### Description of the task
Among the entries below, please repeat exactly and only the lines from the line containing "ATOM 56 O O" to the line containing "ATOM 61 O O", both lines included.

-----

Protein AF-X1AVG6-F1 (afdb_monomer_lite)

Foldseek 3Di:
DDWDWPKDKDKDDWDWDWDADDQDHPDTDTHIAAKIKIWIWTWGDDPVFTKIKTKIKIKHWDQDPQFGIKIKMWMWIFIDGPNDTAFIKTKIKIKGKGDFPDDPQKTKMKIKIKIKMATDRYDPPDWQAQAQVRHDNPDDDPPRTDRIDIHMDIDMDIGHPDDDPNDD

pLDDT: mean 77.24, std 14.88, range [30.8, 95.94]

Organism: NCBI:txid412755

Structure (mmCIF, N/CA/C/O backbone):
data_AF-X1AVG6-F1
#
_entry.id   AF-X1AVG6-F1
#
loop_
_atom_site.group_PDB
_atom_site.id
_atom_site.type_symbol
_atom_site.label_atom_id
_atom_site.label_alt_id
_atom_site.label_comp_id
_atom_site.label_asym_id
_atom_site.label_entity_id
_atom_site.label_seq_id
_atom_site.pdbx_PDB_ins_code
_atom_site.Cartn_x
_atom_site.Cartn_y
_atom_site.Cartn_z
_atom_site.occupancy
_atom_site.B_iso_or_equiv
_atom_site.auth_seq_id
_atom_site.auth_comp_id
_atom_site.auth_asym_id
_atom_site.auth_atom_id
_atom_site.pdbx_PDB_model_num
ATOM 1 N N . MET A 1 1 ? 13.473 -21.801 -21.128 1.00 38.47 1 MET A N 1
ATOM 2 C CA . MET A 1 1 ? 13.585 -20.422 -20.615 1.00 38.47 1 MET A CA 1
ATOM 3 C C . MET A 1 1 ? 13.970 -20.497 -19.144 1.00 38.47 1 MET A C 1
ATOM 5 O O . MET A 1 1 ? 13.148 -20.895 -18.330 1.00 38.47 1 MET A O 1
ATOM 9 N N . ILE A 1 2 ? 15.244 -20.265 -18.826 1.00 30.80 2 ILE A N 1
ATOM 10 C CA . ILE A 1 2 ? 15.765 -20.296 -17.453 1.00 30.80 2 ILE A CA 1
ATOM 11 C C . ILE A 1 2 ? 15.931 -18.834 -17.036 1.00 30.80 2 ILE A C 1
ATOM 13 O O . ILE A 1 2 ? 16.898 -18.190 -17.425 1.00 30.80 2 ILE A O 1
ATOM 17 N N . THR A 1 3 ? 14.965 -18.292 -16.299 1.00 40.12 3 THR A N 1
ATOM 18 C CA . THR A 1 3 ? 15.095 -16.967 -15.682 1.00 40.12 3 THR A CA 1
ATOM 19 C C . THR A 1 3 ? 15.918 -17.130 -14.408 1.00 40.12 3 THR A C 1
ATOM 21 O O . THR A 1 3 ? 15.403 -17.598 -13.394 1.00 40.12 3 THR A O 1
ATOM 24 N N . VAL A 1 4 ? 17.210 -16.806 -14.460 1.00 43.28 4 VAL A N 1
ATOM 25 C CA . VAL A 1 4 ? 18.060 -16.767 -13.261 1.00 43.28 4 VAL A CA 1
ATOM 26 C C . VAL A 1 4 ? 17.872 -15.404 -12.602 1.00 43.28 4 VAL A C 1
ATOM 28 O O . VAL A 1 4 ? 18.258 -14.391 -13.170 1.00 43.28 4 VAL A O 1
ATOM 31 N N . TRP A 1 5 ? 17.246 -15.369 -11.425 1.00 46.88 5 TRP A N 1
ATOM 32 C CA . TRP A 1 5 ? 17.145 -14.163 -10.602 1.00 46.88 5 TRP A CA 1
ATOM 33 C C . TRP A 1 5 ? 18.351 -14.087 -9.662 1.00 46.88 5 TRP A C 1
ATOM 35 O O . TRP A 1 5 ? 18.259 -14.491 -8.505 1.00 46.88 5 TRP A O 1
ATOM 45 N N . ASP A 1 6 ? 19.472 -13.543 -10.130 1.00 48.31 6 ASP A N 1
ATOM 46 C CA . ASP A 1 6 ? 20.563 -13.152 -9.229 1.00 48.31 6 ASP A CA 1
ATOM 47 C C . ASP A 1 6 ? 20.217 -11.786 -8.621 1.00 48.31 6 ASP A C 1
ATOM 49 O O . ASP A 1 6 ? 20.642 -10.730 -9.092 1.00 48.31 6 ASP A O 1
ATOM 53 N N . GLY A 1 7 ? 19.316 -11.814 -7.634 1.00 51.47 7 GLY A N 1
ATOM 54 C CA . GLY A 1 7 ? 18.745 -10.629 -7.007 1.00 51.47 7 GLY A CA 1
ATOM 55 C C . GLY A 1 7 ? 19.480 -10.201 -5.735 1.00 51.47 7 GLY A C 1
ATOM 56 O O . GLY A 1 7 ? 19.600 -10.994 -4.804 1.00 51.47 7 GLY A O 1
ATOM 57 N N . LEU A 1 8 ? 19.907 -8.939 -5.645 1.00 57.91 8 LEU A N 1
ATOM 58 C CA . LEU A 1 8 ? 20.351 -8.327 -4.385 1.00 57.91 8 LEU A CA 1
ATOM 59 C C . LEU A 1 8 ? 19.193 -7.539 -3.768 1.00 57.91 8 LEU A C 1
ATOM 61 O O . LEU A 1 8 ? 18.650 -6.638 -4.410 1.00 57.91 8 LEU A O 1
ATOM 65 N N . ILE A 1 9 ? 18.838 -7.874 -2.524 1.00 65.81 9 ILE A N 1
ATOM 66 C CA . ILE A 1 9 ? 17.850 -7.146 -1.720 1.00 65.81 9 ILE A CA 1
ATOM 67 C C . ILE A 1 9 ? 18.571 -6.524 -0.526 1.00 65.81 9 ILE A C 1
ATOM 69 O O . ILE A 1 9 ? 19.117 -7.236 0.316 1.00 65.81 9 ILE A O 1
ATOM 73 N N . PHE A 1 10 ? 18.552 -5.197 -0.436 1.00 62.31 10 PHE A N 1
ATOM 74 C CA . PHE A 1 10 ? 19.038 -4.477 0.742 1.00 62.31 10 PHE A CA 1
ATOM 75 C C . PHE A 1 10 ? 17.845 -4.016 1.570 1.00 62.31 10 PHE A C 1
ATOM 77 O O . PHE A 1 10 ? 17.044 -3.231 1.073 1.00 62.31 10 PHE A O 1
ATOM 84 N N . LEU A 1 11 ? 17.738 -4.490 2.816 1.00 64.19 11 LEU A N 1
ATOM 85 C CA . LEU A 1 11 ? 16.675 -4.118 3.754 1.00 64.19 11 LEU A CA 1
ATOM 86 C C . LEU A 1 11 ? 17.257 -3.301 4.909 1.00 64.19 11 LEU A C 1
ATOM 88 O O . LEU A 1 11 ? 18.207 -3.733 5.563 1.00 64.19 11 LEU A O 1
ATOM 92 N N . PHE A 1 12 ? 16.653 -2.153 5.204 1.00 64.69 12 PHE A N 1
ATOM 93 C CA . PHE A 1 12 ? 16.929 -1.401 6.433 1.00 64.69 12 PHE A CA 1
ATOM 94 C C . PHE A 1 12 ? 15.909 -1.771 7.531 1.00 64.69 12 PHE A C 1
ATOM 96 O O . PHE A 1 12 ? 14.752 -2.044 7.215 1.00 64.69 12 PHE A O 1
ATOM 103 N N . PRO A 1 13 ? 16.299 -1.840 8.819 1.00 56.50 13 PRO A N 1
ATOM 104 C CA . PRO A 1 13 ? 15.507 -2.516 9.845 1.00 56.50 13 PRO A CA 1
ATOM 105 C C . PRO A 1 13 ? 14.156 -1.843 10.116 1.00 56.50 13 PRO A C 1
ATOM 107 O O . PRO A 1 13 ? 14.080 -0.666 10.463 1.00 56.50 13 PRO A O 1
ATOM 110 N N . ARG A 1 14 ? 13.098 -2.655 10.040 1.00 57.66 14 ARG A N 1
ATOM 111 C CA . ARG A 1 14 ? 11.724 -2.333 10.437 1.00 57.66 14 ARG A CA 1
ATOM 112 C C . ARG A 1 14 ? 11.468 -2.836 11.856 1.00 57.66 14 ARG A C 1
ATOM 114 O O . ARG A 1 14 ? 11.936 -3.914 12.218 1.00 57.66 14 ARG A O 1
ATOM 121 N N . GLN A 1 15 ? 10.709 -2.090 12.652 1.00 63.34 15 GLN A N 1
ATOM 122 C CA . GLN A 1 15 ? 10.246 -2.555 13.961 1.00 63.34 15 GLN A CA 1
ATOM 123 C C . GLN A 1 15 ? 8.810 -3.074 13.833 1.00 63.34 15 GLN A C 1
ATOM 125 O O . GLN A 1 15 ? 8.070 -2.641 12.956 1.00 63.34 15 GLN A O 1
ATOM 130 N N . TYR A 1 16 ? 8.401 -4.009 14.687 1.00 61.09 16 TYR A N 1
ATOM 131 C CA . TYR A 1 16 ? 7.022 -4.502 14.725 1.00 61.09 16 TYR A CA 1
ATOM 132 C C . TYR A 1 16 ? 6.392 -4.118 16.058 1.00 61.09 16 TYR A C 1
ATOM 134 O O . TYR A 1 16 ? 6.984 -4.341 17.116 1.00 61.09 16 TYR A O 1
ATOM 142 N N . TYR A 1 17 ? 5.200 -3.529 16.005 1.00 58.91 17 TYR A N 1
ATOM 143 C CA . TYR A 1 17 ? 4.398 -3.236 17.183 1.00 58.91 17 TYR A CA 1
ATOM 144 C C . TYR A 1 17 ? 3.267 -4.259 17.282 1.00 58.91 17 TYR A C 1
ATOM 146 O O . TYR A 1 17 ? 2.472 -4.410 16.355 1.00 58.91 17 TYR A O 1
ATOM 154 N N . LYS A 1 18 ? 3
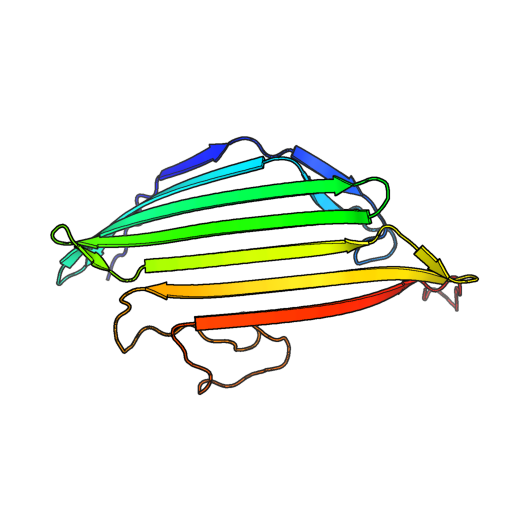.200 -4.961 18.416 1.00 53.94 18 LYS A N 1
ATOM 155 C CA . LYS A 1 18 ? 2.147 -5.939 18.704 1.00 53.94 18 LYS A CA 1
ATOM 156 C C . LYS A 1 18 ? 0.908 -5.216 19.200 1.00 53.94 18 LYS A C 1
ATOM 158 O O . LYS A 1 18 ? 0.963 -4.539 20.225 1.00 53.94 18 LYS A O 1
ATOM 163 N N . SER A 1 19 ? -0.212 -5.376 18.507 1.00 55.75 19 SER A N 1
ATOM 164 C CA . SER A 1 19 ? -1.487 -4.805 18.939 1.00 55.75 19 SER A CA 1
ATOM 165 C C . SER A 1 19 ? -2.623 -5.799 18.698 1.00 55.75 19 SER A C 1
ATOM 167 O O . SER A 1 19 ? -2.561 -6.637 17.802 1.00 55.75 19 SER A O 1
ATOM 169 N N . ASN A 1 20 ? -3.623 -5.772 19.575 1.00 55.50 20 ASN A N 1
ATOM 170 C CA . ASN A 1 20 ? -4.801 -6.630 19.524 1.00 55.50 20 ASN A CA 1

-----

### Result of the task
ATOM 56 O O . GLY A 1 7 ? 19.600 -10.994 -4.804 1.00 51.47 7 GLY A O 1
ATOM 57 N N . LEU A 1 8 ? 19.907 -8.939 -5.645 1.00 57.91 8 LEU A N 1
ATOM 58 C CA . LEU A 1 8 ? 20.351 -8.327 -4.385 1.00 57.91 8 LEU A CA 1
ATOM 59 C C . LEU A 1 8 ? 19.193 -7.539 -3.768 1.00 57.91 8 LEU A C 1
ATOM 61 O O . LEU A 1 8 ? 18.650 -6.638 -4.410 1.00 57.91 8 LEU A O 1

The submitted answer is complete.